→ Records from a collection
>>>

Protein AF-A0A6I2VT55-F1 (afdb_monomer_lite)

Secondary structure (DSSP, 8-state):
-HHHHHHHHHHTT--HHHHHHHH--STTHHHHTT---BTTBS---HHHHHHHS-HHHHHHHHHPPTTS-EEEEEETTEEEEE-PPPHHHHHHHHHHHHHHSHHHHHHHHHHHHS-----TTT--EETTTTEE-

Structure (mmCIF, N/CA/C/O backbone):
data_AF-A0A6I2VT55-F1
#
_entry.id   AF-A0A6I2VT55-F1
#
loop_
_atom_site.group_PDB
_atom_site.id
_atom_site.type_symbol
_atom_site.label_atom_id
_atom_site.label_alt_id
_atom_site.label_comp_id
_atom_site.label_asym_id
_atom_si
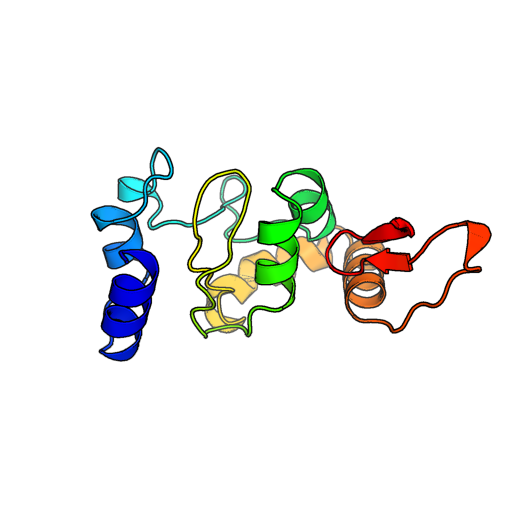te.label_entity_id
_atom_site.label_seq_id
_atom_site.pdbx_PDB_ins_code
_atom_site.Cartn_x
_atom_site.Cartn_y
_atom_site.Cartn_z
_atom_site.occupancy
_atom_site.B_iso_or_equiv
_atom_site.auth_seq_id
_atom_site.auth_comp_id
_atom_site.auth_asym_id
_atom_site.auth_atom_id
_atom_site.pdbx_PDB_model_num
ATOM 1 N N . ALA A 1 1 ? -4.137 -14.304 14.206 1.00 79.94 1 ALA A N 1
ATOM 2 C CA . ALA A 1 1 ? -5.555 -14.229 14.609 1.00 79.94 1 ALA A CA 1
ATOM 3 C C . ALA A 1 1 ? -6.063 -12.806 14.411 1.00 79.94 1 ALA A C 1
ATOM 5 O O . ALA A 1 1 ? -6.955 -12.633 13.597 1.00 79.94 1 ALA A O 1
ATOM 6 N N . GLU A 1 2 ? -5.397 -11.811 15.008 1.00 94.06 2 GLU A N 1
ATOM 7 C CA . GLU A 1 2 ? -5.775 -10.387 14.949 1.00 94.06 2 GLU A CA 1
ATOM 8 C C . GLU A 1 2 ? -6.117 -9.850 13.549 1.00 94.06 2 GLU A C 1
ATOM 10 O O . GLU A 1 2 ? -7.215 -9.356 13.339 1.00 94.06 2 GLU A O 1
A
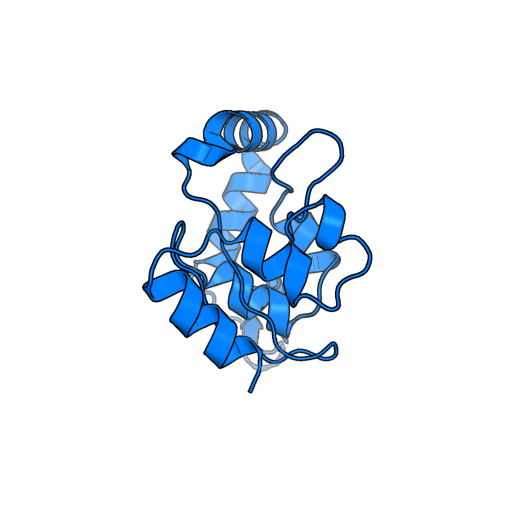TOM 15 N N . ALA A 1 3 ? -5.244 -10.036 12.551 1.00 96.75 3 ALA A N 1
ATOM 16 C CA . ALA A 1 3 ? -5.492 -9.541 11.190 1.00 96.75 3 ALA A CA 1
ATOM 17 C C . ALA A 1 3 ? -6.773 -10.111 10.542 1.00 96.75 3 ALA A C 1
ATOM 19 O O . ALA A 1 3 ? -7.418 -9.432 9.750 1.00 96.75 3 ALA A O 1
ATOM 20 N N . ARG A 1 4 ? -7.173 -11.345 10.889 1.00 97.56 4 ARG A N 1
ATOM 21 C CA . ARG A 1 4 ? -8.441 -11.921 10.406 1.00 97.56 4 ARG A CA 1
ATOM 22 C C . ARG A 1 4 ? -9.640 -11.303 11.123 1.00 97.56 4 ARG A C 1
ATOM 24 O O . ARG A 1 4 ? -10.662 -11.082 10.490 1.00 97.56 4 ARG A O 1
ATOM 31 N N . THR A 1 5 ? -9.503 -11.009 12.416 1.00 97.94 5 THR A N 1
ATOM 32 C CA . THR A 1 5 ? -10.520 -10.281 13.185 1.00 97.94 5 THR A CA 1
ATOM 33 C C . TH
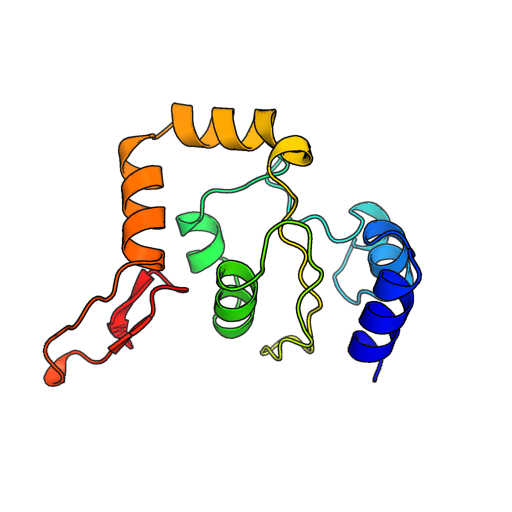R A 1 5 ? -10.732 -8.884 12.608 1.00 97.94 5 THR A C 1
ATOM 35 O O . THR A 1 5 ? -11.869 -8.510 12.358 1.00 97.94 5 THR A O 1
ATOM 38 N N . VAL A 1 6 ? -9.648 -8.153 12.322 1.00 98.25 6 VAL A N 1
ATOM 39 C CA . VAL A 1 6 ? -9.707 -6.835 11.666 1.00 98.25 6 VAL A CA 1
ATOM 40 C C . VAL A 1 6 ? -10.471 -6.918 10.347 1.00 98.25 6 VAL A C 1
ATOM 42 O O . VAL A 1 6 ? -11.418 -6.169 10.155 1.00 98.25 6 VAL A O 1
ATOM 45 N N . LEU A 1 7 ? -10.127 -7.859 9.459 1.00 98.12 7 LEU A N 1
ATOM 46 C CA . LEU A 1 7 ? -10.850 -8.035 8.192 1.00 98.12 7 LEU A CA 1
ATOM 47 C C . LEU A 1 7 ? -12.351 -8.274 8.407 1.00 98.12 7 LEU A C 1
ATOM 49 O O . LEU A 1 7 ? -13.165 -7.609 7.774 1.00 98.12 7 LEU A O 1
ATOM 53 N N . ALA A 1 8 ? -12.716 -9.151 9.343 1.00 98.12 8 ALA A N 1
ATOM 54 C CA . ALA A 1 8 ? -14.116 -9.430 9.655 1.00 98.12 8 ALA A CA 1
ATOM 55 C C . ALA A 1 8 ? -14.862 -8.214 10.235 1.00 98.12 8 ALA A C 1
ATOM 57 O O . ALA A 1 8 ? -16.068 -8.081 10.038 1.00 98.12 8 ALA A O 1
ATOM 58 N N . ASP A 1 9 
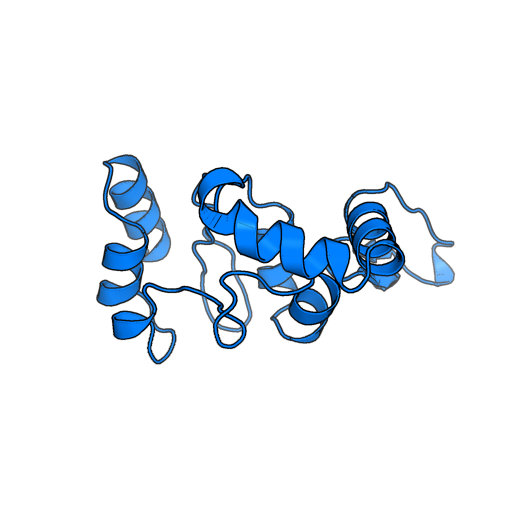? -14.183 -7.336 10.969 1.00 98.38 9 ASP A N 1
ATOM 59 C CA . ASP A 1 9 ? -14.785 -6.116 11.512 1.00 98.38 9 ASP A CA 1
ATOM 60 C C . ASP A 1 9 ? -14.942 -5.041 10.423 1.00 98.38 9 ASP A C 1
ATOM 62 O O . ASP A 1 9 ? -15.986 -4.390 10.346 1.00 98.38 9 ASP A O 1
ATOM 66 N N . LEU A 1 10 ? -13.972 -4.923 9.510 1.00 98.06 10 LEU A N 1
ATOM 67 C CA . LEU A 1 10 ? -14.059 -4.048 8.334 1.00 98.06 10 LEU A CA 1
ATOM 68 C C . LEU A 1 10 ? -15.183 -4.477 7.381 1.00 98.06 10 LEU A C 1
ATOM 70 O O . LEU A 1 10 ? -15.919 -3.629 6.883 1.00 98.06 10 LEU A O 1
ATOM 74 N N . GLU A 1 11 ? -15.378 -5.781 7.179 1.00 97.12 11 GLU A N 1
ATOM 75 C CA . GLU A 1 11 ? -16.506 -6.325 6.408 1.00 97.12 11 GLU A CA 1
ATOM 76 C C . GLU A 1 11 ? -17.868 -5.963 7.022 1.00 97.12 11 GLU A C 1
ATOM 78 O O . GLU A 1 11 ? -18.843 -5.761 6.298 1.00 97.12 11 GLU A O 1
ATOM 83 N N . LYS A 1 12 ? -17.942 -5.819 8.351 1.00 97.75 12 LYS A N 1
ATOM 84 C CA . LYS A 1 12 ? -19.146 -5.355 9.067 1.00 97.75 12 LYS A CA 1
ATOM 85 C C . LYS A 1 12 ? -19.304 -3.831 9.064 1.00 97.75 12 LYS A C 1
ATOM 87 O O . LYS A 1 12 ? -20.272 -3.326 9.629 1.00 97.75 12 LYS A O 1
ATOM 92 N N . GLY A 1 13 ? -18.378 -3.099 8.446 1.00 97.12 13 GLY A N 1
ATOM 93 C CA . GLY A 1 13 ? -18.428 -1.646 8.314 1.00 97.12 13 GLY A CA 1
ATOM 94 C C . GLY A 1 13 ? -17.652 -0.870 9.377 1.00 97.12 13 GLY A C 1
ATOM 95 O O . GLY A 1 13 ? -17.853 0.340 9.488 1.00 97.12 13 GLY A O 1
ATOM 96 N N . ALA A 1 14 ? -16.768 -1.514 10.149 1.00 98.12 14 ALA A N 1
ATOM 97 C CA . ALA A 1 14 ? -15.823 -0.774 10.983 1.00 98.12 14 ALA A CA 1
ATOM 98 C C . ALA A 1 14 ? -14.946 0.145 10.113 1.00 98.12 14 ALA A C 1
ATOM 100 O O . ALA A 1 14 ? -14.570 -0.200 8.989 1.00 98.12 14 ALA A O 1
ATOM 101 N N . ALA A 1 15 ? -14.608 1.328 10.626 1.00 97.75 15 ALA A N 1
ATOM 102 C CA . ALA A 1 15 ? -13.703 2.229 9.927 1.00 97.75 15 ALA A CA 1
ATOM 103 C C . ALA A 1 15 ? -12.260 1.712 10.021 1.00 97.75 15 ALA A C 1
ATOM 105 O O . ALA A 1 15 ? -11.792 1.347 11.098 1.00 97.75 15 ALA A O 1
ATOM 106 N N . PHE A 1 16 ? -11.525 1.751 8.905 1.00 98.00 16 PHE A N 1
ATOM 107 C CA . PHE A 1 16 ? -10.131 1.294 8.865 1.00 98.00 16 PHE A CA 1
ATOM 108 C C . PHE A 1 16 ? -9.246 2.012 9.887 1.00 98.00 16 PHE A C 1
ATOM 110 O O . PHE A 1 16 ? -8.483 1.367 10.599 1.00 98.00 16 PHE A O 1
ATOM 117 N N . ALA A 1 17 ? -9.397 3.334 10.003 1.00 97.75 17 ALA A N 1
ATOM 118 C CA . ALA A 1 17 ? -8.642 4.135 10.958 1.00 97.75 17 ALA A CA 1
ATOM 119 C C . ALA A 1 17 ? -8.920 3.732 12.416 1.00 97.75 17 ALA A C 1
ATOM 121 O O . ALA A 1 17 ? -7.994 3.710 13.221 1.00 97.75 17 ALA A O 1
ATOM 122 N N . ASP A 1 18 ? -10.160 3.356 12.743 1.00 98.38 18 ASP A N 1
ATOM 123 C CA . ASP A 1 18 ? -10.524 2.919 14.094 1.00 98.38 18 ASP A CA 1
ATOM 124 C C . ASP A 1 18 ? -9.912 1.554 14.420 1.00 98.38 18 ASP A C 1
ATOM 126 O O . ASP A 1 18 ? -9.422 1.340 15.529 1.00 98.38 18 ASP A O 1
ATOM 130 N N . GLU A 1 19 ? -9.929 0.626 13.460 1.00 98.38 19 GLU A N 1
ATOM 131 C CA . GLU A 1 19 ? -9.287 -0.684 13.598 1.00 98.38 19 GLU A CA 1
ATOM 132 C C . GLU A 1 19 ? -7.768 -0.542 13.731 1.00 98.38 19 GLU A C 1
ATOM 134 O O . GLU A 1 19 ? -7.165 -1.146 14.620 1.00 98.38 19 GLU A O 1
ATOM 139 N N . ALA A 1 20 ? -7.150 0.308 12.906 1.00 98.19 20 ALA A N 1
ATOM 140 C CA . ALA A 1 20 ? -5.726 0.602 12.979 1.00 98.19 20 ALA A CA 1
ATOM 141 C C . ALA A 1 20 ? -5.350 1.220 14.332 1.00 98.19 20 ALA A C 1
ATOM 143 O O . ALA A 1 20 ? -4.429 0.734 14.983 1.00 98.19 20 ALA A O 1
ATOM 144 N N . ALA A 1 21 ? -6.101 2.217 14.803 1.00 98.06 21 ALA A N 1
ATOM 145 C CA . ALA A 1 21 ? -5.828 2.875 16.074 1.00 98.06 21 ALA A CA 1
ATOM 146 C C . ALA A 1 21 ? -5.939 1.934 17.284 1.00 98.06 21 ALA A C 1
ATOM 148 O O . ALA A 1 21 ? -5.232 2.110 18.274 1.00 98.06 21 ALA A O 1
ATOM 149 N N . LYS A 1 22 ? -6.823 0.930 17.213 1.00 97.19 22 LYS A N 1
ATOM 150 C CA . LYS A 1 22 ? -7.054 -0.028 18.305 1.00 97.19 22 LYS A CA 1
ATOM 151 C C . LYS A 1 22 ? -6.118 -1.232 18.273 1.00 97.19 22 LYS A C 1
ATOM 153 O O . LYS A 1 22 ? -5.781 -1.750 19.335 1.00 97.19 22 LYS A O 1
ATOM 158 N N . LYS A 1 23 ? -5.779 -1.731 17.081 1.00 97.19 23 LYS A N 1
ATOM 159 C CA . LYS A 1 23 ? -5.188 -3.071 16.906 1.00 97.19 23 LYS A CA 1
ATOM 160 C C . LYS A 1 23 ? -3.853 -3.076 16.166 1.00 97.19 23 LYS A C 1
ATOM 162 O O . LYS A 1 23 ? -3.172 -4.102 16.179 1.00 97.19 23 LYS A O 1
ATOM 167 N N . SER A 1 24 ? -3.465 -1.982 15.507 1.00 97.38 24 SER A N 1
ATOM 168 C CA . SER A 1 24 ? -2.160 -1.920 14.849 1.00 97.38 24 SER A CA 1
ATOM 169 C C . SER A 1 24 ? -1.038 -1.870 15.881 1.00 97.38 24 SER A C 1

<<<

→ WORK TASK
Output each line exactly, from the first line of the data down to the line that contains "data_AF-A0A6I2VT55-F1", both included.

→ ANSWER TO THIS PROBLEM
Protein AF-A0A6I2VT55-F1 (afdb_monomer_lite)

Secondary structure (DSSP, 8-state):
-HHHHHHHHHHTT--HHHHHHHH--STTHHHHTT---BTTBS---HHHHHHHS-HHHHHHHHHPPTTS-EEEEEETTEEEEE-PPPHHHHHHHHHHHHHHSHHHHHHHHHHHHS-----TTT--EETTTTEE-

Structure (mmCIF, N/CA/C/O backbone):
data_AF-A0A6I2VT55-F1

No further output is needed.